Required action
Would you reproduce exactly the lines below from the one holding "ATOM 83 O O . VAL" through the one holding "ATOM 88 C C", inclusive, and no others?

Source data
--------------------------------------------------

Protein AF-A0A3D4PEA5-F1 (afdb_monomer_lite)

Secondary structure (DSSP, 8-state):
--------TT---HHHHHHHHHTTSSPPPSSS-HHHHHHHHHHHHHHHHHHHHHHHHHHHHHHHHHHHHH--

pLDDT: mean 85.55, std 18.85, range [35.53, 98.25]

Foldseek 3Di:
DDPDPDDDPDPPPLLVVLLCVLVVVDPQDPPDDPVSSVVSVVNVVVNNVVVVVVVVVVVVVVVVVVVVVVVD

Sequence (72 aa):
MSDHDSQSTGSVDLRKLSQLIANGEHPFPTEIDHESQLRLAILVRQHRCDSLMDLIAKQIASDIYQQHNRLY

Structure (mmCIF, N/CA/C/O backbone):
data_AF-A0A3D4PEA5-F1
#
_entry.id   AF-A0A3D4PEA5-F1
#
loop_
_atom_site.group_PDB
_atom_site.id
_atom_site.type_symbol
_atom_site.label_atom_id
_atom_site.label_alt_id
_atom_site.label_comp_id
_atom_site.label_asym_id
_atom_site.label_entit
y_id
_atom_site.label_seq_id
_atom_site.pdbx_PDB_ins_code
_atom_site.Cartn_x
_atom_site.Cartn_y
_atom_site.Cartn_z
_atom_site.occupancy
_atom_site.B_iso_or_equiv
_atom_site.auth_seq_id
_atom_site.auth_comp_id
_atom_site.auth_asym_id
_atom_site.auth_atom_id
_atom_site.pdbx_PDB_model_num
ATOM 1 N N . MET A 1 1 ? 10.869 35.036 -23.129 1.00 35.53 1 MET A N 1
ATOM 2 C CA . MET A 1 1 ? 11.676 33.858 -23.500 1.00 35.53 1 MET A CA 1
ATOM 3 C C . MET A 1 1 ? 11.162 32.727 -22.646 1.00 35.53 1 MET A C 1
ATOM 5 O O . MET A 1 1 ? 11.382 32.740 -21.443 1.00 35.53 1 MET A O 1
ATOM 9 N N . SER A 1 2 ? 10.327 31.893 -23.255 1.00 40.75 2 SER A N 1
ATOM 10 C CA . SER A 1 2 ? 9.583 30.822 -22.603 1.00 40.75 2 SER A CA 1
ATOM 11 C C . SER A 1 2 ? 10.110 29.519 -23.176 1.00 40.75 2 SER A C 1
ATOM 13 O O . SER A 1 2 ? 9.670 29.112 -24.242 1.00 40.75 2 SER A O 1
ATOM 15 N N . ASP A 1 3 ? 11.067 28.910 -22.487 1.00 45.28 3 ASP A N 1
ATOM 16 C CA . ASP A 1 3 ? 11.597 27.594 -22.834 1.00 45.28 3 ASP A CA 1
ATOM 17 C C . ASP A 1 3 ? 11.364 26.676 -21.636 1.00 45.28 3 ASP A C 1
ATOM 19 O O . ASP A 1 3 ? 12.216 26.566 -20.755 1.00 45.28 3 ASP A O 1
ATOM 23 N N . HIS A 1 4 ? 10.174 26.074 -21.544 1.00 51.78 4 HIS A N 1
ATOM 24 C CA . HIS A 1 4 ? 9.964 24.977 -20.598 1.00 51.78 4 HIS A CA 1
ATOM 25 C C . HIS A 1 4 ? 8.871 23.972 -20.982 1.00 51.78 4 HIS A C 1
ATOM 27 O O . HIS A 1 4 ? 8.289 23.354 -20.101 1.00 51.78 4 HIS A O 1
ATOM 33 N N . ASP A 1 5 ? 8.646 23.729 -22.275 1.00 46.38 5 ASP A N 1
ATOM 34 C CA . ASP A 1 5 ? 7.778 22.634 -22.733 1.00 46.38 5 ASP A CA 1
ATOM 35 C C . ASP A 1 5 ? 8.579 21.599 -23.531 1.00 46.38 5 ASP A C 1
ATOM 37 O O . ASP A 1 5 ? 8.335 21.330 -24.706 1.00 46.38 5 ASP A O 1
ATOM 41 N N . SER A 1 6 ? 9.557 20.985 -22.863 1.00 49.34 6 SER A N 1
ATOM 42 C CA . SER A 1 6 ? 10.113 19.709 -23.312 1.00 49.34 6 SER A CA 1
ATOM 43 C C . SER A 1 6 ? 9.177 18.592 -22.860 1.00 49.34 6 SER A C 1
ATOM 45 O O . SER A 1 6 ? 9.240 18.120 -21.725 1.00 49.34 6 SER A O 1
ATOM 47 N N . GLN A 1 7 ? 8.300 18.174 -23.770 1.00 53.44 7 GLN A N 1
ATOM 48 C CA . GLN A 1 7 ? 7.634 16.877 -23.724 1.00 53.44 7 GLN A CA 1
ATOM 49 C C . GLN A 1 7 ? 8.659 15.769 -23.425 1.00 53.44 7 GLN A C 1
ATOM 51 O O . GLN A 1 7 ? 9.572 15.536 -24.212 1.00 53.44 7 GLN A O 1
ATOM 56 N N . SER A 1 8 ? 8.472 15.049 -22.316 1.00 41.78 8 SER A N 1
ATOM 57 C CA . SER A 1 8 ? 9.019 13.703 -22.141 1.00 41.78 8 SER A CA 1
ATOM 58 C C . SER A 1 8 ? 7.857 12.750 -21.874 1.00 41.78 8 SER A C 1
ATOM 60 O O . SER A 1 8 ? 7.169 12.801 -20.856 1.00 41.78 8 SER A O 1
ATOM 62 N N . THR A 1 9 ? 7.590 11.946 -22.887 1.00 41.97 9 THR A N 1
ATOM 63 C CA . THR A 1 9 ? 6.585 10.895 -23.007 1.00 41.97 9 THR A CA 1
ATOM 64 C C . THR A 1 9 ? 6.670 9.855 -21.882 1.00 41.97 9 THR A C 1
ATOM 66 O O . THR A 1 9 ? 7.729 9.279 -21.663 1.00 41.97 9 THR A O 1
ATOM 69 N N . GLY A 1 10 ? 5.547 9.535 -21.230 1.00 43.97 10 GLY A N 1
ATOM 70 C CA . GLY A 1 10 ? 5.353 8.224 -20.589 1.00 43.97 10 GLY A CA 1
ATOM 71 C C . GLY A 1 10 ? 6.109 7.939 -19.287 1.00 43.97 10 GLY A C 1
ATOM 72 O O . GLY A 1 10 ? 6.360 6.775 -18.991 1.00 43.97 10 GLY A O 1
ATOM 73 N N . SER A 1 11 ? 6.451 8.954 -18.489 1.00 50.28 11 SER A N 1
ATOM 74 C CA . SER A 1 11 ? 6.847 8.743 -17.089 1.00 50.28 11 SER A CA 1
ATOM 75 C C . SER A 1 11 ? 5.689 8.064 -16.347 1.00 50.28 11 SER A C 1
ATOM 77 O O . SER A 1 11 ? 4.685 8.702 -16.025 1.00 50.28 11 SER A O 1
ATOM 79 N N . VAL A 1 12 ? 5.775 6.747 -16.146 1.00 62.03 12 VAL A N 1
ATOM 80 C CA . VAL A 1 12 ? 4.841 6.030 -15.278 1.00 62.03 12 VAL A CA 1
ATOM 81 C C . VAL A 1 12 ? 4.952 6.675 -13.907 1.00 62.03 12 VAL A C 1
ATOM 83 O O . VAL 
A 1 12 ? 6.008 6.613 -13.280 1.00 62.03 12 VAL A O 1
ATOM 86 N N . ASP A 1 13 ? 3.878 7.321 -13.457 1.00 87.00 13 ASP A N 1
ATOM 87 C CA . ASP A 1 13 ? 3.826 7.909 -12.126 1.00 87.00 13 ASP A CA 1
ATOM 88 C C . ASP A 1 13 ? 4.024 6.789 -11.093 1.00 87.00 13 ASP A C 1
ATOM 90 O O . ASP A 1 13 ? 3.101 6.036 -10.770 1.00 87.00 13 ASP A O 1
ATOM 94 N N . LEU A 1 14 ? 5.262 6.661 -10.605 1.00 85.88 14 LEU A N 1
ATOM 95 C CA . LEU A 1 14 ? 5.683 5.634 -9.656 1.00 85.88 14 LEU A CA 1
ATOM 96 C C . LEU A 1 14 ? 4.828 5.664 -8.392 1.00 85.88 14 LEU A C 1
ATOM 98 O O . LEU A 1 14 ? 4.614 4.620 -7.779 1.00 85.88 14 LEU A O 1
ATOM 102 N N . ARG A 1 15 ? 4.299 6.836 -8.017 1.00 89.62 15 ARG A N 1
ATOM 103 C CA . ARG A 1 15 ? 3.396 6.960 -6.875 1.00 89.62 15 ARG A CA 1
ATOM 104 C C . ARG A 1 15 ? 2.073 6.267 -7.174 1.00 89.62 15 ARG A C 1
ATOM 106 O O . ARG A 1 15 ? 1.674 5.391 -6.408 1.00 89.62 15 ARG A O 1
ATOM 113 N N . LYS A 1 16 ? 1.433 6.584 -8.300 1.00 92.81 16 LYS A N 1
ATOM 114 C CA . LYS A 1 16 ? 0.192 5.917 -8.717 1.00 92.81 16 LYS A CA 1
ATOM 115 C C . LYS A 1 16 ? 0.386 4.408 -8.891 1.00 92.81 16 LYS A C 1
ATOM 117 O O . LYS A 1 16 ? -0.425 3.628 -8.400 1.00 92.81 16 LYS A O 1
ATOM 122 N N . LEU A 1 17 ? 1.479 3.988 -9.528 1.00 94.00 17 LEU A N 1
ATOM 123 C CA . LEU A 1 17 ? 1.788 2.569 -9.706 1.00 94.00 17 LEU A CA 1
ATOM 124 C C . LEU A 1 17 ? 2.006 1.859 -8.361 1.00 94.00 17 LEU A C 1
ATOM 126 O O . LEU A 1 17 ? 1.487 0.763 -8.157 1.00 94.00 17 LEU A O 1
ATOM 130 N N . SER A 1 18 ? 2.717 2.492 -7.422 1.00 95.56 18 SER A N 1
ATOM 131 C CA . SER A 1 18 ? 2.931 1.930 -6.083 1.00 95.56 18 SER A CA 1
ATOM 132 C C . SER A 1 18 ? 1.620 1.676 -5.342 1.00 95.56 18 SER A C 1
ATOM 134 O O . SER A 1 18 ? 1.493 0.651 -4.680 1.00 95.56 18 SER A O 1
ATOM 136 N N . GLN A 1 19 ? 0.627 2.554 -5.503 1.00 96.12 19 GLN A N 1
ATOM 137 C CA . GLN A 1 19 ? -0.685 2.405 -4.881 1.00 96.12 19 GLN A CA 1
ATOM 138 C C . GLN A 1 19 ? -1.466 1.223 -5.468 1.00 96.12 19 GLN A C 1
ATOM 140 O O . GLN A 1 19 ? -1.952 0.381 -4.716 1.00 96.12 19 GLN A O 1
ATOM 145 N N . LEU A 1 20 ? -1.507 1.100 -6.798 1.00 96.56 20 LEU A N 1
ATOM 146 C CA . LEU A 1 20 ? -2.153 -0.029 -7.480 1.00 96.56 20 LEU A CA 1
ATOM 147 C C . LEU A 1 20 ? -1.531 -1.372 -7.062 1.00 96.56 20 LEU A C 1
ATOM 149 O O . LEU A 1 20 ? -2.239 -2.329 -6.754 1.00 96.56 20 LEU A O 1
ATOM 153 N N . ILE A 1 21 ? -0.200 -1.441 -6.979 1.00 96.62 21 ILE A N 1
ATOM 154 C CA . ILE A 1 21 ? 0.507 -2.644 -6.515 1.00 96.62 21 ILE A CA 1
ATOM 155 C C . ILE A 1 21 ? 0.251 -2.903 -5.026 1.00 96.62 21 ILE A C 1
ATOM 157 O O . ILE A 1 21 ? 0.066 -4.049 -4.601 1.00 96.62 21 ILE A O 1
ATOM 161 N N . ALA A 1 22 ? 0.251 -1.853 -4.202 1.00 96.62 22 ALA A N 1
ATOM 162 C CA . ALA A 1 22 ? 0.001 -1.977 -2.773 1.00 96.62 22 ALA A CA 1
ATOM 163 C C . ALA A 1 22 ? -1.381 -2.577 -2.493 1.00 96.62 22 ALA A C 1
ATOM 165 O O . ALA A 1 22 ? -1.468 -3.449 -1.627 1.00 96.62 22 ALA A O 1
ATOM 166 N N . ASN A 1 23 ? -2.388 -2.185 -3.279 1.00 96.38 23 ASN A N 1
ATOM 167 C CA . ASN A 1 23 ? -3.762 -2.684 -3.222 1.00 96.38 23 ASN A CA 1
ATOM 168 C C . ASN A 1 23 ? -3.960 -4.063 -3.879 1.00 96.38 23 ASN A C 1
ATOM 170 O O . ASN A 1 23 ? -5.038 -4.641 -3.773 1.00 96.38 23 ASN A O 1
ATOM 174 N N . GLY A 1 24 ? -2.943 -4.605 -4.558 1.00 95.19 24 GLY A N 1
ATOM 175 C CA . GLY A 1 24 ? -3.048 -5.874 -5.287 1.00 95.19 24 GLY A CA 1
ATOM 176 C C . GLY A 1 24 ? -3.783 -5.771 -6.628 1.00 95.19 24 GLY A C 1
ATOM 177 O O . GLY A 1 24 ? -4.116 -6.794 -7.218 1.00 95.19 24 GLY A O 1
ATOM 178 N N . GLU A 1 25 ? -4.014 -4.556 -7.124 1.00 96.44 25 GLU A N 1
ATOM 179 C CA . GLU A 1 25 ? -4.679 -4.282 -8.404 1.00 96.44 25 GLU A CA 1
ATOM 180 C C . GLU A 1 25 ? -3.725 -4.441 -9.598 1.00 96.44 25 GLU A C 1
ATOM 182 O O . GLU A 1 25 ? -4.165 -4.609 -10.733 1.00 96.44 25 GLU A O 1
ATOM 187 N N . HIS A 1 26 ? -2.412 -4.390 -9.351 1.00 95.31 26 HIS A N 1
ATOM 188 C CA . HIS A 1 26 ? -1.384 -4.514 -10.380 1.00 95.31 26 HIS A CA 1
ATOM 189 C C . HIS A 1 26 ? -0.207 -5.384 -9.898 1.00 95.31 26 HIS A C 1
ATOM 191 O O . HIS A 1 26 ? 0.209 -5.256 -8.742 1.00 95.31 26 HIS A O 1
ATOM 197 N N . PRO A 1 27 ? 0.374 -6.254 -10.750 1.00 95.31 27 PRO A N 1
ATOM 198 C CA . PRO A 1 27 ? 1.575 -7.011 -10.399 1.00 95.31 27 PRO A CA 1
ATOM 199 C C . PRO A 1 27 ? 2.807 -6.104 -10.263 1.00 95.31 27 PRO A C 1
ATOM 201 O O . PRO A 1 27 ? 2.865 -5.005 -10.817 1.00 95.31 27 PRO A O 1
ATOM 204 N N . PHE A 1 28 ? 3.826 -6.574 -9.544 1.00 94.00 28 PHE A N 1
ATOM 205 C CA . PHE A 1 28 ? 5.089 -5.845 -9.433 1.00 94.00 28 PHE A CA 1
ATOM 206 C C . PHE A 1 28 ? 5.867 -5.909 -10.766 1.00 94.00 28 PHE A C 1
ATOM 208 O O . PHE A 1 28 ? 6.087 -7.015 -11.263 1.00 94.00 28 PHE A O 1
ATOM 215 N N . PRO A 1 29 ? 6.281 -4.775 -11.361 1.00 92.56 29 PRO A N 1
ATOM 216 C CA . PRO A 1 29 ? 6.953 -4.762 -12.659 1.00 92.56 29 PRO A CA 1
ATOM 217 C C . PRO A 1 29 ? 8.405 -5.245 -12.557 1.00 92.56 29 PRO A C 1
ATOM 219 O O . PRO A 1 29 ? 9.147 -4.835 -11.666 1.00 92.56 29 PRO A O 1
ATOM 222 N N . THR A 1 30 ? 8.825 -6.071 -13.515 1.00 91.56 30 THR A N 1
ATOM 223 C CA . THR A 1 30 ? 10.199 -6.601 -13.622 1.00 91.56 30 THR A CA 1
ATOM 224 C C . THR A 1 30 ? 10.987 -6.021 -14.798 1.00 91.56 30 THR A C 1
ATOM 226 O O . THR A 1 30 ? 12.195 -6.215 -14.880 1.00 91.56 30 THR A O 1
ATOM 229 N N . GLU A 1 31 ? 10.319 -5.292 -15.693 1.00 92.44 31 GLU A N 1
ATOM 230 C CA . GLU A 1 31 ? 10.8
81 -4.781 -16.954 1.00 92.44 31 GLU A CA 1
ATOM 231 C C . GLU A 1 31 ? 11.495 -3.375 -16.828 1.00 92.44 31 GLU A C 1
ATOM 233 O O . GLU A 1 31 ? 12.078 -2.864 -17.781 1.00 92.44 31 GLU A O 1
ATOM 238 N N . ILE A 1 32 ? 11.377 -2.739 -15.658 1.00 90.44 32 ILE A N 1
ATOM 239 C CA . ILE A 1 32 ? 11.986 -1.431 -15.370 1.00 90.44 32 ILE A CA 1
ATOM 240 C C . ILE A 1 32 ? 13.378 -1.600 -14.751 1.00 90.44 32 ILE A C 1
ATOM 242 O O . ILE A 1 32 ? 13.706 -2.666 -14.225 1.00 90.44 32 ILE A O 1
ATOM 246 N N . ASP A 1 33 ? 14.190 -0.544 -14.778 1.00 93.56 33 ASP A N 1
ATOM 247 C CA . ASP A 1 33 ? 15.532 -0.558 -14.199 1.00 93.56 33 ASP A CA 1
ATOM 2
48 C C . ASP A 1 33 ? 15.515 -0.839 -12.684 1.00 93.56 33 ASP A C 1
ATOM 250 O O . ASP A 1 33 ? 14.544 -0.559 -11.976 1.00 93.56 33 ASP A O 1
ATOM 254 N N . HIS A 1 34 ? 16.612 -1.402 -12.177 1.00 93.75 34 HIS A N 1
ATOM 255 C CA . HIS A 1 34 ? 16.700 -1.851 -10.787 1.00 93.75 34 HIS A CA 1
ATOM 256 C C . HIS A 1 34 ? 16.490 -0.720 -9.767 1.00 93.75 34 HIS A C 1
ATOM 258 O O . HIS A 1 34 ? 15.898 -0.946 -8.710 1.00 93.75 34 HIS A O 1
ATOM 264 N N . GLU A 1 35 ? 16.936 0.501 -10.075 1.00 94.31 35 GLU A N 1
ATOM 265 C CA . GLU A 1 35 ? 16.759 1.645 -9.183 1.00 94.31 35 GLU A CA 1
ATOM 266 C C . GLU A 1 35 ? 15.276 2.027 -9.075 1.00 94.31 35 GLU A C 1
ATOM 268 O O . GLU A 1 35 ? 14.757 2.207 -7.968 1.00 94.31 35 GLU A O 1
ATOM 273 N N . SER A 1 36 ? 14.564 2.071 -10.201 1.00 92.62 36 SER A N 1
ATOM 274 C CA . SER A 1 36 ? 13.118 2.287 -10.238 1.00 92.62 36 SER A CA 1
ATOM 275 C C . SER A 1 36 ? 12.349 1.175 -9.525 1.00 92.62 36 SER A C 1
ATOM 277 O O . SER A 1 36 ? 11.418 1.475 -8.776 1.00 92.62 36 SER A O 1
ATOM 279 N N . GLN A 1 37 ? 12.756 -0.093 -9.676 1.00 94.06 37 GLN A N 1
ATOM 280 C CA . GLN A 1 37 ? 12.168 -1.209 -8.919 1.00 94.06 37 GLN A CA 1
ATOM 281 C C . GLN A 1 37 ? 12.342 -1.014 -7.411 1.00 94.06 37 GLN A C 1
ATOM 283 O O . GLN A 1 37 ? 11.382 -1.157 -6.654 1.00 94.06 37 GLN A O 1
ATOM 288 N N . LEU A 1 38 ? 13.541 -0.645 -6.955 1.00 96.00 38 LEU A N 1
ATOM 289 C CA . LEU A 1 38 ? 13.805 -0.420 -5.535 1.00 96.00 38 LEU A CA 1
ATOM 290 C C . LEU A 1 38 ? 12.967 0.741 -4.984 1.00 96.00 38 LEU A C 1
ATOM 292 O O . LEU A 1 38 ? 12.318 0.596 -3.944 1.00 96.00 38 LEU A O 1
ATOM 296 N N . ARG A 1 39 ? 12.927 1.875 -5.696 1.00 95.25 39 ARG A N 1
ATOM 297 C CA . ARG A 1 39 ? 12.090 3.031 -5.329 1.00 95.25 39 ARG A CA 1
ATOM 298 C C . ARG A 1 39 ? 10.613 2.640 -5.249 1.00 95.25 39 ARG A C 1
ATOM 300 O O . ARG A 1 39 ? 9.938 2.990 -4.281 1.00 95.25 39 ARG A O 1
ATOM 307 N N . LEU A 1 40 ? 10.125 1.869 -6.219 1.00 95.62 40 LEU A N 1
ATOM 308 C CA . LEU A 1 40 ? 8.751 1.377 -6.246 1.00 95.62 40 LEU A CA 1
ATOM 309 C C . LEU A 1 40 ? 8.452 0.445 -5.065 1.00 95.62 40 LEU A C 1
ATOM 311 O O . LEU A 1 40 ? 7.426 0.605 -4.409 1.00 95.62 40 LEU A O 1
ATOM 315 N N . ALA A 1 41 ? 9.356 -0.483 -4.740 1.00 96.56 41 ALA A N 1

--------------------------------------------------

The completed task
ATOM 83 O O . VAL 
A 1 12 ? 6.008 6.613 -13.280 1.00 62.03 12 VAL A O 1
ATOM 86 N N . ASP A 1 13 ? 3.878 7.321 -13.457 1.00 87.00 13 ASP A N 1
ATOM 87 C CA . ASP A 1 13 ? 3.826 7.909 -12.126 1.00 87.00 13 ASP A CA 1
ATOM 88 C C . ASP A 1 13 ? 4.024 6.789 -11.093 1.00 87.00 13 ASP A C 1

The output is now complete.